(Source records)

========================

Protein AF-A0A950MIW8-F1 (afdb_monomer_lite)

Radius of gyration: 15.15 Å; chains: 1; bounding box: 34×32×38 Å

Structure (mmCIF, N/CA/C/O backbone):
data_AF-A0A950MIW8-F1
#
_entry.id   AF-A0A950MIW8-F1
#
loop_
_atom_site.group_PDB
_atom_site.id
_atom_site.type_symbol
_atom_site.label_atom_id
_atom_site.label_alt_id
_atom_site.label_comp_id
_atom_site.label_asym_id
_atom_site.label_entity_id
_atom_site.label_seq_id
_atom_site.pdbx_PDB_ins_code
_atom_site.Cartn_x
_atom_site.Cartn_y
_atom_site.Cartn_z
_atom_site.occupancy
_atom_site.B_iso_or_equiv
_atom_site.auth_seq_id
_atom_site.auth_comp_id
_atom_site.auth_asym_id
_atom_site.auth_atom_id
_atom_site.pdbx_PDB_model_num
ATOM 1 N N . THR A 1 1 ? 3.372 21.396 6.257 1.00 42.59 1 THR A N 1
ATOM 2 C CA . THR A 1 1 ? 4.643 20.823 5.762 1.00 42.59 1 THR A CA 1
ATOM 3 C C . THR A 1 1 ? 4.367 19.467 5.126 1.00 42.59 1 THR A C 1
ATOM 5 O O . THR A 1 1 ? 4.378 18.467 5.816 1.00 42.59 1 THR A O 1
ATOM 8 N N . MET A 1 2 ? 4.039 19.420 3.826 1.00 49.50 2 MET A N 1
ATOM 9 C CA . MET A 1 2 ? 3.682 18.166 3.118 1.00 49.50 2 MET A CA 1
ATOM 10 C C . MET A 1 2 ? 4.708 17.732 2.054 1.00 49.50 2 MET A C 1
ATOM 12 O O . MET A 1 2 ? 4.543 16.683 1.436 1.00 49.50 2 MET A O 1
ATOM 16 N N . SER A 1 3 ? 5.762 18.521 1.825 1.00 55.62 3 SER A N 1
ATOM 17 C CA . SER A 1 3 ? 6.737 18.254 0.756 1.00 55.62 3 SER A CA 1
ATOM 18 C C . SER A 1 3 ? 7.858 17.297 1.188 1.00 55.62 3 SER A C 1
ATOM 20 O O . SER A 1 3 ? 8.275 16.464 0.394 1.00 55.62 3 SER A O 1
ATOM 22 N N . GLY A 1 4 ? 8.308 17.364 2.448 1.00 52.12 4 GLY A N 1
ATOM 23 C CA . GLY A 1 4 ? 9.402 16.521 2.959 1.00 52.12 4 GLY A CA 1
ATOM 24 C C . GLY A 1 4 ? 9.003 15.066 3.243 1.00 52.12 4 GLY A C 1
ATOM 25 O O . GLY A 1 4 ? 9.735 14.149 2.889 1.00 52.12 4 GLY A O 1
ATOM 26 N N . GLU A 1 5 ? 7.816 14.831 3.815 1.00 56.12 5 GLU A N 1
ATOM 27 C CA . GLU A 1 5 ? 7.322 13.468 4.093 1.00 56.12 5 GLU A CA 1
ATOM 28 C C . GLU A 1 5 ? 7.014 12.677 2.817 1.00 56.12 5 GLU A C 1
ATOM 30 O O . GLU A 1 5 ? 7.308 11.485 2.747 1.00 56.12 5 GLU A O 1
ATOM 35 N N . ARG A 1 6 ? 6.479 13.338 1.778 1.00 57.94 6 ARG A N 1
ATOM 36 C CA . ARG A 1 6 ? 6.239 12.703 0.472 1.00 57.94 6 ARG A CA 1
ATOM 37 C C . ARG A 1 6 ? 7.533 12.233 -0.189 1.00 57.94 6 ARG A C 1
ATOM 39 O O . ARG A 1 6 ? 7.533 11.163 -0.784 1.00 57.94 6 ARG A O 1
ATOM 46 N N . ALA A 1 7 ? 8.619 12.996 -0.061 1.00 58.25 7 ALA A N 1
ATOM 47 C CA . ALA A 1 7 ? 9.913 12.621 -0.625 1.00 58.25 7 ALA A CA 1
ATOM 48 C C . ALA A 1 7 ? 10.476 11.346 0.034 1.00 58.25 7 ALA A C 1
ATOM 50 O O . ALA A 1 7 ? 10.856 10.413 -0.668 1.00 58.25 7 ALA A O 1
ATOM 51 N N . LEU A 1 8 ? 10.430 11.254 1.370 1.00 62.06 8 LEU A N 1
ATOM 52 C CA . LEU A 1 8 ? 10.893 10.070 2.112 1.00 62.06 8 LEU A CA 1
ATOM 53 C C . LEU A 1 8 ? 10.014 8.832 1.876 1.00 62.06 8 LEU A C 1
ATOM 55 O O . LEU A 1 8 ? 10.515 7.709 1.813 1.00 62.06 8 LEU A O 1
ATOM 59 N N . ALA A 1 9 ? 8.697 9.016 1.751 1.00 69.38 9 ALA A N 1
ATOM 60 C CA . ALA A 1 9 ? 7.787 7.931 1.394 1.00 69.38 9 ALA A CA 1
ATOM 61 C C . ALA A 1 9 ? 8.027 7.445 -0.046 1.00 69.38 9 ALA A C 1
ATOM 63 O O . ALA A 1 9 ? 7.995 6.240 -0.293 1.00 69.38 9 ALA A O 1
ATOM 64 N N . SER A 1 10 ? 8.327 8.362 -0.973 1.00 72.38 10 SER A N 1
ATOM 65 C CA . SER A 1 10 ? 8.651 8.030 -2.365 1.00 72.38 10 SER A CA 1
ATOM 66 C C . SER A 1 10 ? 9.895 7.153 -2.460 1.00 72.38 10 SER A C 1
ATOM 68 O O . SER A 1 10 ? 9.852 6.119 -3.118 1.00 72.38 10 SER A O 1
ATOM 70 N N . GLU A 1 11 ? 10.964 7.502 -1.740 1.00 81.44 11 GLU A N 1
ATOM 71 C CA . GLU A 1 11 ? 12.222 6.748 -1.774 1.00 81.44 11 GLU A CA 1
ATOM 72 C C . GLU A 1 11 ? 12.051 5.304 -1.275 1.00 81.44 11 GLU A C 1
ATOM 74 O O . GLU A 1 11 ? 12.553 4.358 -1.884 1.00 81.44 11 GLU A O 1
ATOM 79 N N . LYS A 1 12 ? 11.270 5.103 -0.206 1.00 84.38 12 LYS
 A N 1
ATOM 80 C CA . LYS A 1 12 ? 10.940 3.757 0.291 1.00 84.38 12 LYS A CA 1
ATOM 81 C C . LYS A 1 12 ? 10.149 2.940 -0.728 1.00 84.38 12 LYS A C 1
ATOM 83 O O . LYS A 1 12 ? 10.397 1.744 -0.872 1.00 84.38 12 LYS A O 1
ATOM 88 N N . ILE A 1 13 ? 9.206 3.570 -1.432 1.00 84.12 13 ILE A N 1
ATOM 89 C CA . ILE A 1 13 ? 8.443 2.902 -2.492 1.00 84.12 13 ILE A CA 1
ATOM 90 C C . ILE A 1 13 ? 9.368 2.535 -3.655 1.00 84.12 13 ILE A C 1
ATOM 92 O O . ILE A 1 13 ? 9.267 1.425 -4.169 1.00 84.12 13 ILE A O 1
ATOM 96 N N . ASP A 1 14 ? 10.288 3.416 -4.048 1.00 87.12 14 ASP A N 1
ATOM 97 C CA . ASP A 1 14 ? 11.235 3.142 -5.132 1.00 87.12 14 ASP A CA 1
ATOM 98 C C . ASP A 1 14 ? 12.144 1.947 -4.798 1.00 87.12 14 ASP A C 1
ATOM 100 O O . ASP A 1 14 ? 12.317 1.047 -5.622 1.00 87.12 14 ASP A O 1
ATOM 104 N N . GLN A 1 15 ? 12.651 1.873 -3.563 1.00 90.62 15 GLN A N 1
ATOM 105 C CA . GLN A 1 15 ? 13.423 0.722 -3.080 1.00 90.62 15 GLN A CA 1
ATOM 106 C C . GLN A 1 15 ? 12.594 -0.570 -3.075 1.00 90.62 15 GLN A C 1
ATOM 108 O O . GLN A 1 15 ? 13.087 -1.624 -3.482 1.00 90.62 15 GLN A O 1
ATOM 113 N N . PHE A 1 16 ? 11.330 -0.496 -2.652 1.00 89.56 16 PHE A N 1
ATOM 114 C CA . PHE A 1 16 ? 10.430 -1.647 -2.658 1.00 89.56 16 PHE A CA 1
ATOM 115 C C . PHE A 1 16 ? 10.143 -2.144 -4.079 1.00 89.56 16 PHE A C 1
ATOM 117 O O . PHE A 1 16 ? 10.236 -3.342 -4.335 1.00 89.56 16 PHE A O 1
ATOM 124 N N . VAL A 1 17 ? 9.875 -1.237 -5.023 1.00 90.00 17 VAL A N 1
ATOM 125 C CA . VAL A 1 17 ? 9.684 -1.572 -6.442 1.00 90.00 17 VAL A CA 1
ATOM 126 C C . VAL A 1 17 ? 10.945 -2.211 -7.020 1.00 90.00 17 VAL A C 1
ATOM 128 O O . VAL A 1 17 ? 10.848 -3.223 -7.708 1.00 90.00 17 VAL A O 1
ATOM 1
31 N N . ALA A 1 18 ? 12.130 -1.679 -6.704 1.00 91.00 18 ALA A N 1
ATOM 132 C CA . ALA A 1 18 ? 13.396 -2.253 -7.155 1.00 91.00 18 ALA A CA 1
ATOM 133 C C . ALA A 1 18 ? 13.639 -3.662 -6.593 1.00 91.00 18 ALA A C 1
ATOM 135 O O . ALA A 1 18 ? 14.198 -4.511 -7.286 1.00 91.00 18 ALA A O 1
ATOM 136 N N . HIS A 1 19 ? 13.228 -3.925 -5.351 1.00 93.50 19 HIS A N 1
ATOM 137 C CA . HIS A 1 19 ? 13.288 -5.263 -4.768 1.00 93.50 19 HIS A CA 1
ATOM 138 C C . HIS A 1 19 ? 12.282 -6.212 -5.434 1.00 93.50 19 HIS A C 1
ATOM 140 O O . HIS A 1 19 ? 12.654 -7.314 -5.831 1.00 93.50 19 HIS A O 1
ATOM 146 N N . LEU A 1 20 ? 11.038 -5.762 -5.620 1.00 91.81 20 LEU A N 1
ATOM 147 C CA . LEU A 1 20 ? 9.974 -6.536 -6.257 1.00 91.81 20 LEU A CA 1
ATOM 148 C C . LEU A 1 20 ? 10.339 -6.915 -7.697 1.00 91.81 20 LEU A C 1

========================

Set down exactly the lines of the data above, beginning with the line that has "ATOM 108 O O" and ending with the line that has "ATOM 124 N N", and no others.

• _RESULT OF THIS TASK_
ATOM 108 O O . GLN A 1 15 ? 13.087 -1.624 -3.482 1.00 90.62 15 GLN A O 1
ATOM 113 N N . PHE A 1 16 ? 11.330 -0.496 -2.652 1.00 89.56 16 PHE A N 1
ATOM 114 C CA . PHE A 1 16 ? 10.430 -1.647 -2.658 1.00 89.56 16 PHE A CA 1
ATOM 115 C C . PHE A 1 16 ? 10.143 -2.144 -4.079 1.00 89.56 16 PHE A C 1
ATOM 117 O O . PHE A 1 16 ? 10.236 -3.342 -4.335 1.00 89.56 16 PHE A O 1
ATOM 124 N N . VAL A 1 17 ? 9.875 -1.237 -5.023 1.00 90.00 17 VAL A N 1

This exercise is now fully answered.